From its source just south of the township of Appin, the Georges River flows through the localities of Campbelltown, Liverpool, Bankstown and Sutherland before reaching the estuary at Botany Bay.
The Georges River – Botany Bay catchment is the most populous in NSW, with over 1.2 million residents, yet it also has significant tracts of land that are largely in a natural state. The Healthy Rivers Commission, in their 2001 Report on the Georges River, called on the NSW Government to protect these natural lands, which are vitally important for water quality, for aquatic and terrestrial habitat, and for “visual and recreational amenity.”
Unfortunately the river near its source has since been wrecked by BHP Billiton’s longwall mines, which went under the river bed near Appin from 2000. More mines are planned along the river and under some major tributaries.
The Healthy Rivers Commission complained that they had been wrongly informed that the destruction of the nearby Lower Cataract River would not be repeated in the Georges River – it was.
Residents of Appin, surveyed by the company, were especially concerned about the fate of their popular local swimming hole and beauty spot, Marhnyes Hole, where generations had picnicked and learnt to swim. Although aware of this concern, BHP Billiton refused to modify its mine plans, and the NSW Government approved the inevitable damage.
The typical red line around the water’s edge is caused by iron oxide. No-one much swims at Marhnyes Hole any more.
According to the NSW Scientific Committee: “The occurrence of iron precipitate and iron-oxidising bacteria is particularly evident in rivers where surface cracking has occurred … Loss of native plants and animals may occur directly via iron toxicity, or indirectly by smothering.”
The colouration of the once crystal clear water has been described by a resident as “pumpkin soup” and is caused by iron oxides released from rocks fractured by mine impacts, along with other chemicals like manganese, nickel, zinc and sulphate, changing the water chemistry.
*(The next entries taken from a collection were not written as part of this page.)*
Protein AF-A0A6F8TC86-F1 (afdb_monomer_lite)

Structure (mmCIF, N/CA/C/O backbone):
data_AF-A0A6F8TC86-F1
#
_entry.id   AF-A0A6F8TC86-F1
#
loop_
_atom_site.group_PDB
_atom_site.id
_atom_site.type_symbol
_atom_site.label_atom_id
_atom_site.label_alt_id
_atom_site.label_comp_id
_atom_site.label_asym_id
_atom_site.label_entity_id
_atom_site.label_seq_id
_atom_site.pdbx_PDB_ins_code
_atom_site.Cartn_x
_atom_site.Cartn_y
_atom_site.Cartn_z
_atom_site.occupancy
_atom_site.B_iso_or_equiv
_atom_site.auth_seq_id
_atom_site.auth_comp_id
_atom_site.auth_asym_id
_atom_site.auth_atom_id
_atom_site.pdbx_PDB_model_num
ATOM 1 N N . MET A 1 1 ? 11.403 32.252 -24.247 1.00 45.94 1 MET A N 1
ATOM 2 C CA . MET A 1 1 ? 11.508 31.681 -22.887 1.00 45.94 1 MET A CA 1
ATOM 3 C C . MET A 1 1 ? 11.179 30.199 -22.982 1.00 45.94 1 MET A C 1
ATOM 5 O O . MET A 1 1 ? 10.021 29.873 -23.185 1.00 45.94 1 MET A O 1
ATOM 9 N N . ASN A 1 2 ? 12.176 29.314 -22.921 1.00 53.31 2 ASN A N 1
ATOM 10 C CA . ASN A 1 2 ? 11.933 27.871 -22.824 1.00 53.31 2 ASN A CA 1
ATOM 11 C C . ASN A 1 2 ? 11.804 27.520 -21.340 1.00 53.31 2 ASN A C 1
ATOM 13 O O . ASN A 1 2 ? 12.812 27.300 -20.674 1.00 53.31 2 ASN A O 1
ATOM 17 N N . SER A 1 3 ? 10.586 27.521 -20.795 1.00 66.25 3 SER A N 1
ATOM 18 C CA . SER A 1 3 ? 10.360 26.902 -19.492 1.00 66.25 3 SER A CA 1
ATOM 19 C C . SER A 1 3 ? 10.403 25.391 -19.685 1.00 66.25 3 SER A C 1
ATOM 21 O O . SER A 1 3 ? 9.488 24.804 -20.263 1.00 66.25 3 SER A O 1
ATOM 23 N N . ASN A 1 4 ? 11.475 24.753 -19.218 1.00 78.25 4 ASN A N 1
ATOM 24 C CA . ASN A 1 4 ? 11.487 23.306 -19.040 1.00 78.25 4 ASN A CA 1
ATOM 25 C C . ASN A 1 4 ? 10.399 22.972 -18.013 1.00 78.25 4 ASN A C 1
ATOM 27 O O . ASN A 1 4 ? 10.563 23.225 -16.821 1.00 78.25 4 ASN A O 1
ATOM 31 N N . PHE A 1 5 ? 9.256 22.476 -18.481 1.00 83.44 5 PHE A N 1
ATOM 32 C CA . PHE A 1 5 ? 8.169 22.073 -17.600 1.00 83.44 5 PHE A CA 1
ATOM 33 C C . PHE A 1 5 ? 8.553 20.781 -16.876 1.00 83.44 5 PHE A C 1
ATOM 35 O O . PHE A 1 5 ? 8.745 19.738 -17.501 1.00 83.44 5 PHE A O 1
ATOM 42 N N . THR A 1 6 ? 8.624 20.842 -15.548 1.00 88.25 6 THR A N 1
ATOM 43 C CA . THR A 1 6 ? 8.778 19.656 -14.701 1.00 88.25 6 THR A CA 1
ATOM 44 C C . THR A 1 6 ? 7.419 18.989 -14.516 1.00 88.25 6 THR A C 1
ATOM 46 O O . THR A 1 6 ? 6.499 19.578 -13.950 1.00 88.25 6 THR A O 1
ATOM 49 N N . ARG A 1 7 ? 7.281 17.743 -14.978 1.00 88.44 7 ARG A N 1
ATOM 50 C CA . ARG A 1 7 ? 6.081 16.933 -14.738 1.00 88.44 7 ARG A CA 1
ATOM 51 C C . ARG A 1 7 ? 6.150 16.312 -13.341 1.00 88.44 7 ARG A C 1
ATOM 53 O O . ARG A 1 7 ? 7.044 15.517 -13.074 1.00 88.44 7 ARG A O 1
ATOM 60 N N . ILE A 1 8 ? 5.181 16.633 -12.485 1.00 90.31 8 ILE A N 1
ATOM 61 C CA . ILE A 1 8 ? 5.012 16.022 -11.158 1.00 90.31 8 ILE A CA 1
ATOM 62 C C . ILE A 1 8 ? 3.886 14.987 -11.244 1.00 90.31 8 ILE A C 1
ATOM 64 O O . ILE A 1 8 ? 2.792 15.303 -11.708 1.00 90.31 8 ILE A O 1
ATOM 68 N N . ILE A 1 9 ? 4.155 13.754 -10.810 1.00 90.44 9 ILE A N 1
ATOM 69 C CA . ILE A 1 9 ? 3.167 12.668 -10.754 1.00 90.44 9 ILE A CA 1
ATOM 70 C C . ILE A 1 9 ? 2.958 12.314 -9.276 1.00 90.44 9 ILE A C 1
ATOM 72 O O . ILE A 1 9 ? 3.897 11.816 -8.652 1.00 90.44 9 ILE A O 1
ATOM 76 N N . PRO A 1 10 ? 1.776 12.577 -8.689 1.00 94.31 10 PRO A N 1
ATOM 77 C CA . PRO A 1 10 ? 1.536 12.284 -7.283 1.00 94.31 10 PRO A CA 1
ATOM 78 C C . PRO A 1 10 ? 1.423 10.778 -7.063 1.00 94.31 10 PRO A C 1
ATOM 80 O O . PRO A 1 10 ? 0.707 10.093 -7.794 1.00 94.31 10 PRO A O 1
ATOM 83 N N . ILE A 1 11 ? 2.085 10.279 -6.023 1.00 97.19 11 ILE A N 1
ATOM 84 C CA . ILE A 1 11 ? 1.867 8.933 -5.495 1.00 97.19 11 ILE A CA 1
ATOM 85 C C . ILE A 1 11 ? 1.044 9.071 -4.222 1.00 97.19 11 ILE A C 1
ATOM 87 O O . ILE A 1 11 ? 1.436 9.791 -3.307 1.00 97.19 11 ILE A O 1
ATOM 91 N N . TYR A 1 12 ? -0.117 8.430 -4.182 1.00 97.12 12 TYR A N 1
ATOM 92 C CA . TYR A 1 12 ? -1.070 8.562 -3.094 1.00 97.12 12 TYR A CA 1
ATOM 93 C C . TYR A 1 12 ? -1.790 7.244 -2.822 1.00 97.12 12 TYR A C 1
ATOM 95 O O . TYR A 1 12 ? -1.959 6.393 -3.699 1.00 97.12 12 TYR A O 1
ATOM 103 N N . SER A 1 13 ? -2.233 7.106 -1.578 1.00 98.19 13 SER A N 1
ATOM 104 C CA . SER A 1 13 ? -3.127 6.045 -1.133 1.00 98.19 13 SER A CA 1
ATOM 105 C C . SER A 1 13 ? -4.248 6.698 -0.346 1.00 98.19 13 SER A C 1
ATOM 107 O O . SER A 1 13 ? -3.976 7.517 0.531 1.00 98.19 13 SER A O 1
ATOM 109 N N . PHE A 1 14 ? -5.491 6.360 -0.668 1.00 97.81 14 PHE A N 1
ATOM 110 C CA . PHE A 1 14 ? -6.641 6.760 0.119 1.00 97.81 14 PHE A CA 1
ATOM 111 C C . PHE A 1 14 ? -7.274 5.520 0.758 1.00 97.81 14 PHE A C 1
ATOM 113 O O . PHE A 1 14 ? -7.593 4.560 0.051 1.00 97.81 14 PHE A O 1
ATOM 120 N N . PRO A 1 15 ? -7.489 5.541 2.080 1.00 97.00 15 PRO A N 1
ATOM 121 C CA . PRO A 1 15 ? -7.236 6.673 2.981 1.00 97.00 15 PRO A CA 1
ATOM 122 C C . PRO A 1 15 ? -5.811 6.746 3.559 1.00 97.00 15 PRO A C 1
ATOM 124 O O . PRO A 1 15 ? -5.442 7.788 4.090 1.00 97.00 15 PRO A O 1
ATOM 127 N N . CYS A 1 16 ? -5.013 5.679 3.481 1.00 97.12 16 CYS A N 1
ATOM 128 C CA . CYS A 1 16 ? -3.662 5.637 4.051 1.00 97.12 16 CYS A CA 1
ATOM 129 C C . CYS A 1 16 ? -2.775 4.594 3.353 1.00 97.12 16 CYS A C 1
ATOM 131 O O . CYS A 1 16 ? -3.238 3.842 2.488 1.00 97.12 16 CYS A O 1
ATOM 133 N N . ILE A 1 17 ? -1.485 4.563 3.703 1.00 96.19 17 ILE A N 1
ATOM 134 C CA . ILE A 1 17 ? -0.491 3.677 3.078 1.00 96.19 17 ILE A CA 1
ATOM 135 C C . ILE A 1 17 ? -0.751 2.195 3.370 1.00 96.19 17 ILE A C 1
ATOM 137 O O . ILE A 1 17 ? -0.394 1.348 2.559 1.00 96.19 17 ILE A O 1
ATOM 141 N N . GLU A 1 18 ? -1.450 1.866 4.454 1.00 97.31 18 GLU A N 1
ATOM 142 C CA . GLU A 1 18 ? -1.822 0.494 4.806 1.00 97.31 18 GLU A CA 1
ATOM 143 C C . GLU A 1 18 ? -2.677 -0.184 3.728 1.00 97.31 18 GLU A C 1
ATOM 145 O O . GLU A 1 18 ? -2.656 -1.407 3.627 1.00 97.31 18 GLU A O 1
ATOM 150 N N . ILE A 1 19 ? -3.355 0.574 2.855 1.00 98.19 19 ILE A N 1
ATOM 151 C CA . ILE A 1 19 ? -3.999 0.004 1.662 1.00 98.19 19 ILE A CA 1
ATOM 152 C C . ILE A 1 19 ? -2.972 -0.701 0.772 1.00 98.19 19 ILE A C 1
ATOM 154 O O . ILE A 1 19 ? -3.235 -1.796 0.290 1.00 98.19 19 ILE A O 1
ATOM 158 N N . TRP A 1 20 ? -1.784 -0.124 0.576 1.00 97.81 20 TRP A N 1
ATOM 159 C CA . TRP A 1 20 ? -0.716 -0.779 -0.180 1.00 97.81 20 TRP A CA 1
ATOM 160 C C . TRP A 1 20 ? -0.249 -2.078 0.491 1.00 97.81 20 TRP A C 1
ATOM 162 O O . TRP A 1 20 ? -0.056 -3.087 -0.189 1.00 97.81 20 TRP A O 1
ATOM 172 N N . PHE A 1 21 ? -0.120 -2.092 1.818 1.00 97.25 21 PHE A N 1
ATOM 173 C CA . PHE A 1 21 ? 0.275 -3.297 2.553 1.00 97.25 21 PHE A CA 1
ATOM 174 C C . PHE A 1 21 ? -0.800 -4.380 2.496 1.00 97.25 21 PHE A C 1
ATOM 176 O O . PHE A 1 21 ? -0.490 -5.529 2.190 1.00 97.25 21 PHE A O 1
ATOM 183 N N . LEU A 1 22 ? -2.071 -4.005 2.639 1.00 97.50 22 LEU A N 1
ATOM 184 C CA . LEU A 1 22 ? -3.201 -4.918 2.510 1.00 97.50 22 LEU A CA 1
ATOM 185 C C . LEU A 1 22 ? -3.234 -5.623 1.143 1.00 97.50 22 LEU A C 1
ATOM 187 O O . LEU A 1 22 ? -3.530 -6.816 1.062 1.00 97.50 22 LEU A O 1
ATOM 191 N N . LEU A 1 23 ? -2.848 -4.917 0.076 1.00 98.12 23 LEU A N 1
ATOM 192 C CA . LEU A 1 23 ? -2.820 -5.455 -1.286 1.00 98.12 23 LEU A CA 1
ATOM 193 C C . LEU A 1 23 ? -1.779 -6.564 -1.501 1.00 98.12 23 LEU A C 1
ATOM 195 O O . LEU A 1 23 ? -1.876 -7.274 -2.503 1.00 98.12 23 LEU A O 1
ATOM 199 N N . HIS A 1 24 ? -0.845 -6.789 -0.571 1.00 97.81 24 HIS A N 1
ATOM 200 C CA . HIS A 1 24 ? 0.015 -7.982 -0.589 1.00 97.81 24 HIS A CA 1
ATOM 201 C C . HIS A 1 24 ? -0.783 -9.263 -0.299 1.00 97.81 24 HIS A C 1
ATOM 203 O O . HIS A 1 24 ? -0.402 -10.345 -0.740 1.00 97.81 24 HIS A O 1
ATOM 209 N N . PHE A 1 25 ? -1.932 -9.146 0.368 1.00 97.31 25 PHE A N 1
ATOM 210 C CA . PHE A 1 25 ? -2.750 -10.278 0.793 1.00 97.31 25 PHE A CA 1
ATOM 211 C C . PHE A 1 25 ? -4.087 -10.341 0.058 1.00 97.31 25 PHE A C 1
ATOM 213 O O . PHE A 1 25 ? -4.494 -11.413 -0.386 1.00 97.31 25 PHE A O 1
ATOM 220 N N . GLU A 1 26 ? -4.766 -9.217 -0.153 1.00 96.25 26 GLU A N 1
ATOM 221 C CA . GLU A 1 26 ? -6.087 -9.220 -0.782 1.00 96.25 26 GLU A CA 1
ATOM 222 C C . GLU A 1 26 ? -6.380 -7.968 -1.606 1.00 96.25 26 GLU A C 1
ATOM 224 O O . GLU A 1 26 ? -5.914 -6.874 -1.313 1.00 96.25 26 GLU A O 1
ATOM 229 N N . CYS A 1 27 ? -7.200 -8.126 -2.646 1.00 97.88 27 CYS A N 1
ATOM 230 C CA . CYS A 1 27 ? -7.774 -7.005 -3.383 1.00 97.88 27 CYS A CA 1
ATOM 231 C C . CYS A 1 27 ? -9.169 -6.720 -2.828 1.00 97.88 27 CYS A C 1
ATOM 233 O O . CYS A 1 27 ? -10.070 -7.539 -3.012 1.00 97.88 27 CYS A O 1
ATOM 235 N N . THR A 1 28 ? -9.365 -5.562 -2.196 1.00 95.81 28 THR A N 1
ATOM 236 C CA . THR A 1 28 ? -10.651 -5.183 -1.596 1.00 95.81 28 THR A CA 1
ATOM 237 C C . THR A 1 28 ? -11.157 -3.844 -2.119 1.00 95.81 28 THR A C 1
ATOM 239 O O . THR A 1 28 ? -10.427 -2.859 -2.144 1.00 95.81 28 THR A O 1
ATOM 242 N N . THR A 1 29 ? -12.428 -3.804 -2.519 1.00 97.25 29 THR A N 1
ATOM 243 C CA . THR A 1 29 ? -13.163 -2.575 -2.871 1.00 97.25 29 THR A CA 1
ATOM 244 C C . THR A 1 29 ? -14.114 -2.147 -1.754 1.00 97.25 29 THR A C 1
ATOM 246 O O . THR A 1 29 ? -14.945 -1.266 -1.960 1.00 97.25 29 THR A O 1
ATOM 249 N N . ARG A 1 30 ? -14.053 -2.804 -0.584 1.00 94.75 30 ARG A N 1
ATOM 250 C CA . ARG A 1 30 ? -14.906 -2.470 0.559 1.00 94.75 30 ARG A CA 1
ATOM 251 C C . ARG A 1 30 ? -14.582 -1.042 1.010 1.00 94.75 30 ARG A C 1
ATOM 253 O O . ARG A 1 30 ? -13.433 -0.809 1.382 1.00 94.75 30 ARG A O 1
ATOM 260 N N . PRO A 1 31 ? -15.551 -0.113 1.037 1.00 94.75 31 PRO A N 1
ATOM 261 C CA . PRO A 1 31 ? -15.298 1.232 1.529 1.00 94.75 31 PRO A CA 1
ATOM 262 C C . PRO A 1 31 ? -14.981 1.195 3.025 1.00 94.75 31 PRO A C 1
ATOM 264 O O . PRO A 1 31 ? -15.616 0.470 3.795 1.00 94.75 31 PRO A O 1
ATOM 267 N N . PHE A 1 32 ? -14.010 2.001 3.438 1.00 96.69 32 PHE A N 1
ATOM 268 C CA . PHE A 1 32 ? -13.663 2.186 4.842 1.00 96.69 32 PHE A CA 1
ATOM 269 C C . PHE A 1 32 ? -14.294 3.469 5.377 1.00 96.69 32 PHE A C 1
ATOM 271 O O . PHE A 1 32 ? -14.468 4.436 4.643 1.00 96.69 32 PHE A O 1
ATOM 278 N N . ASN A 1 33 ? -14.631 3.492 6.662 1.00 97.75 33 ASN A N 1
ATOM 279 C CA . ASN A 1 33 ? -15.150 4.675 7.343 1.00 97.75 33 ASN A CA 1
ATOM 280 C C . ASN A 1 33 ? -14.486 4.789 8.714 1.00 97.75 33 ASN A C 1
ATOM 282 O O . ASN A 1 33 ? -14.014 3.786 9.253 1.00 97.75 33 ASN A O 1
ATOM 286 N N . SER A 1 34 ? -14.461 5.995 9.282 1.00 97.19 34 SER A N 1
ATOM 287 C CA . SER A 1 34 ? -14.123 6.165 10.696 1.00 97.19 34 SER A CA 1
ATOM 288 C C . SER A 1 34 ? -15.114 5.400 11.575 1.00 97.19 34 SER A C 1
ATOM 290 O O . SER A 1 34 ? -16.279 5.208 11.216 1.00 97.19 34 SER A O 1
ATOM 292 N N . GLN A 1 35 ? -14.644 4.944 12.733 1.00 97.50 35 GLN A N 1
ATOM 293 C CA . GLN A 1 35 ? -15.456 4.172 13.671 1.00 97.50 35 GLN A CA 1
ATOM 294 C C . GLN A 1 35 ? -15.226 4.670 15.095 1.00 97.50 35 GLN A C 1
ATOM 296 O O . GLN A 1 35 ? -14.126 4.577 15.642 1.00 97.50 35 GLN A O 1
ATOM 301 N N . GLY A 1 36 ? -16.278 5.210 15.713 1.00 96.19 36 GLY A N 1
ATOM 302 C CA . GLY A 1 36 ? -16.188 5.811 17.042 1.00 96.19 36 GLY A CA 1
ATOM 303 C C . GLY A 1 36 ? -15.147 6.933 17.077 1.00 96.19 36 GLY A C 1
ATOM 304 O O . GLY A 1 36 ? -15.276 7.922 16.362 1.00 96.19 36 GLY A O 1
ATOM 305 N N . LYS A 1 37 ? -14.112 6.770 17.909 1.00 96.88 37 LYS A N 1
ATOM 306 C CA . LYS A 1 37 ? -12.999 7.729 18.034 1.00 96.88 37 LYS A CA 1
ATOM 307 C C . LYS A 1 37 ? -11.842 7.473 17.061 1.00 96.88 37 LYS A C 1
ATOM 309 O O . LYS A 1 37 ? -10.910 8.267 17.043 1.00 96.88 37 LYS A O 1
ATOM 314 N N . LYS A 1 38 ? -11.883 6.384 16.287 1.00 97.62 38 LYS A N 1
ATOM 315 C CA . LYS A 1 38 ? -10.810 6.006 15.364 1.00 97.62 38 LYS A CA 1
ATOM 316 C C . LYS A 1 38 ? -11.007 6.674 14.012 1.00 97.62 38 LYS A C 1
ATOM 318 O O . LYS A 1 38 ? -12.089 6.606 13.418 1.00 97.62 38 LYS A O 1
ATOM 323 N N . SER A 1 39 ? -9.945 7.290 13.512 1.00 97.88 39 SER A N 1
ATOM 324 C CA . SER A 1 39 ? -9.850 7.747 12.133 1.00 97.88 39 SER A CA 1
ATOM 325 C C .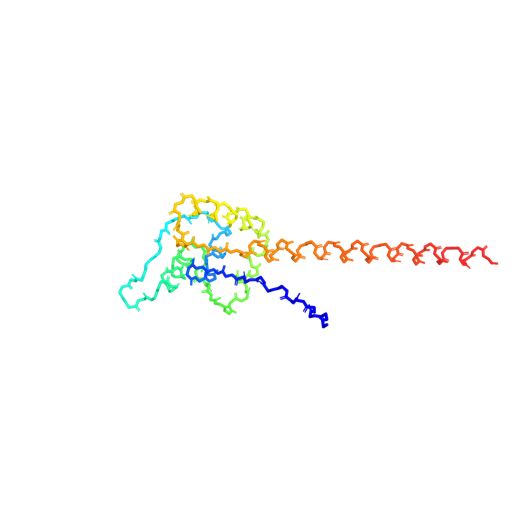 SER A 1 39 ? -9.987 6.575 11.160 1.00 97.88 39 SER A C 1
ATOM 327 O O . SER A 1 39 ? -9.763 5.412 11.495 1.00 97.88 39 SER A O 1
ATOM 329 N N . ILE A 1 40 ? -10.338 6.882 9.913 1.00 97.94 40 ILE A N 1
ATOM 330 C CA . ILE A 1 40 ? -10.433 5.875 8.852 1.00 97.94 40 ILE A CA 1
ATOM 331 C C . ILE A 1 40 ? -9.096 5.131 8.629 1.00 97.94 40 ILE A C 1
ATOM 333 O O . ILE A 1 40 ? -9.104 3.941 8.324 1.00 97.94 40 ILE A O 1
ATOM 337 N N . GLY A 1 41 ? -7.956 5.806 8.827 1.00 97.00 41 GLY A N 1
ATOM 338 C CA . GLY A 1 41 ? -6.629 5.195 8.730 1.00 97.00 41 GLY A CA 1
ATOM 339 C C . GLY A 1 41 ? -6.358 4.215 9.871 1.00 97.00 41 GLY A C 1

Not only has Marhnyes Hole been cracked, drained and polluted, but also there was a dangerous rockfall at the spot where children used to dive. BHP Billiton had to employ a security guard for several months to warn the children that diving in time-honoured fashion was no longer safe.
This is a close-up of one crack, taken in 2005, where the cement grouting has re-opened and started to crumble only a year or two after repairs were attempted.
Prior to mining the company drilled a stress-relieving slot deep into the rocks beside Marhnyes Hole; this not only looks ugly – like the grey cement grouting – but it obviously did not prevent major cracking and fracturing as planned.
The NSW Government is trumpeting its “Rivers Reborn” programme, which strikes us as ironic given their complicity in ongoing damage to rivers from mine impacts.
In 2006, the NSW Government – via Minister for Mineral Resources Ian Macdonald – approved three more of BHP Billiton’s longwall mines going right up to the river bank, just north of Marhnyes Hole. The river is further damaged. Two of the longwalls were a width of 305 m, unprecedented in the Southern Coalfield (the wider the longwall panel, the more severe the surface damage).
More mines along and even under the river will be approved in the future unless we can convince the government to listen to the advice of its own experts.
In fact, the company’s consultants, Ecoengineers, noted that mine discharges are the only water sources for this part of the river in dry periods. This is because the West Cliff Colliery has dammed up and diverted a major tributary, Brennans Creek.
The image to the left shows the polluted water of Brennans Creek mixing with the (relatively) unpolluted water of the Upper Georges River.
The colliery pumps its waste water into the dam, where it is mixed with Brennans Creek water and is released into the Georges River at intervals. The water in the river thus exceeds national water quality guidelines for dissolved nickel and zinc. Aquatic ecosystems are now described as “limited”.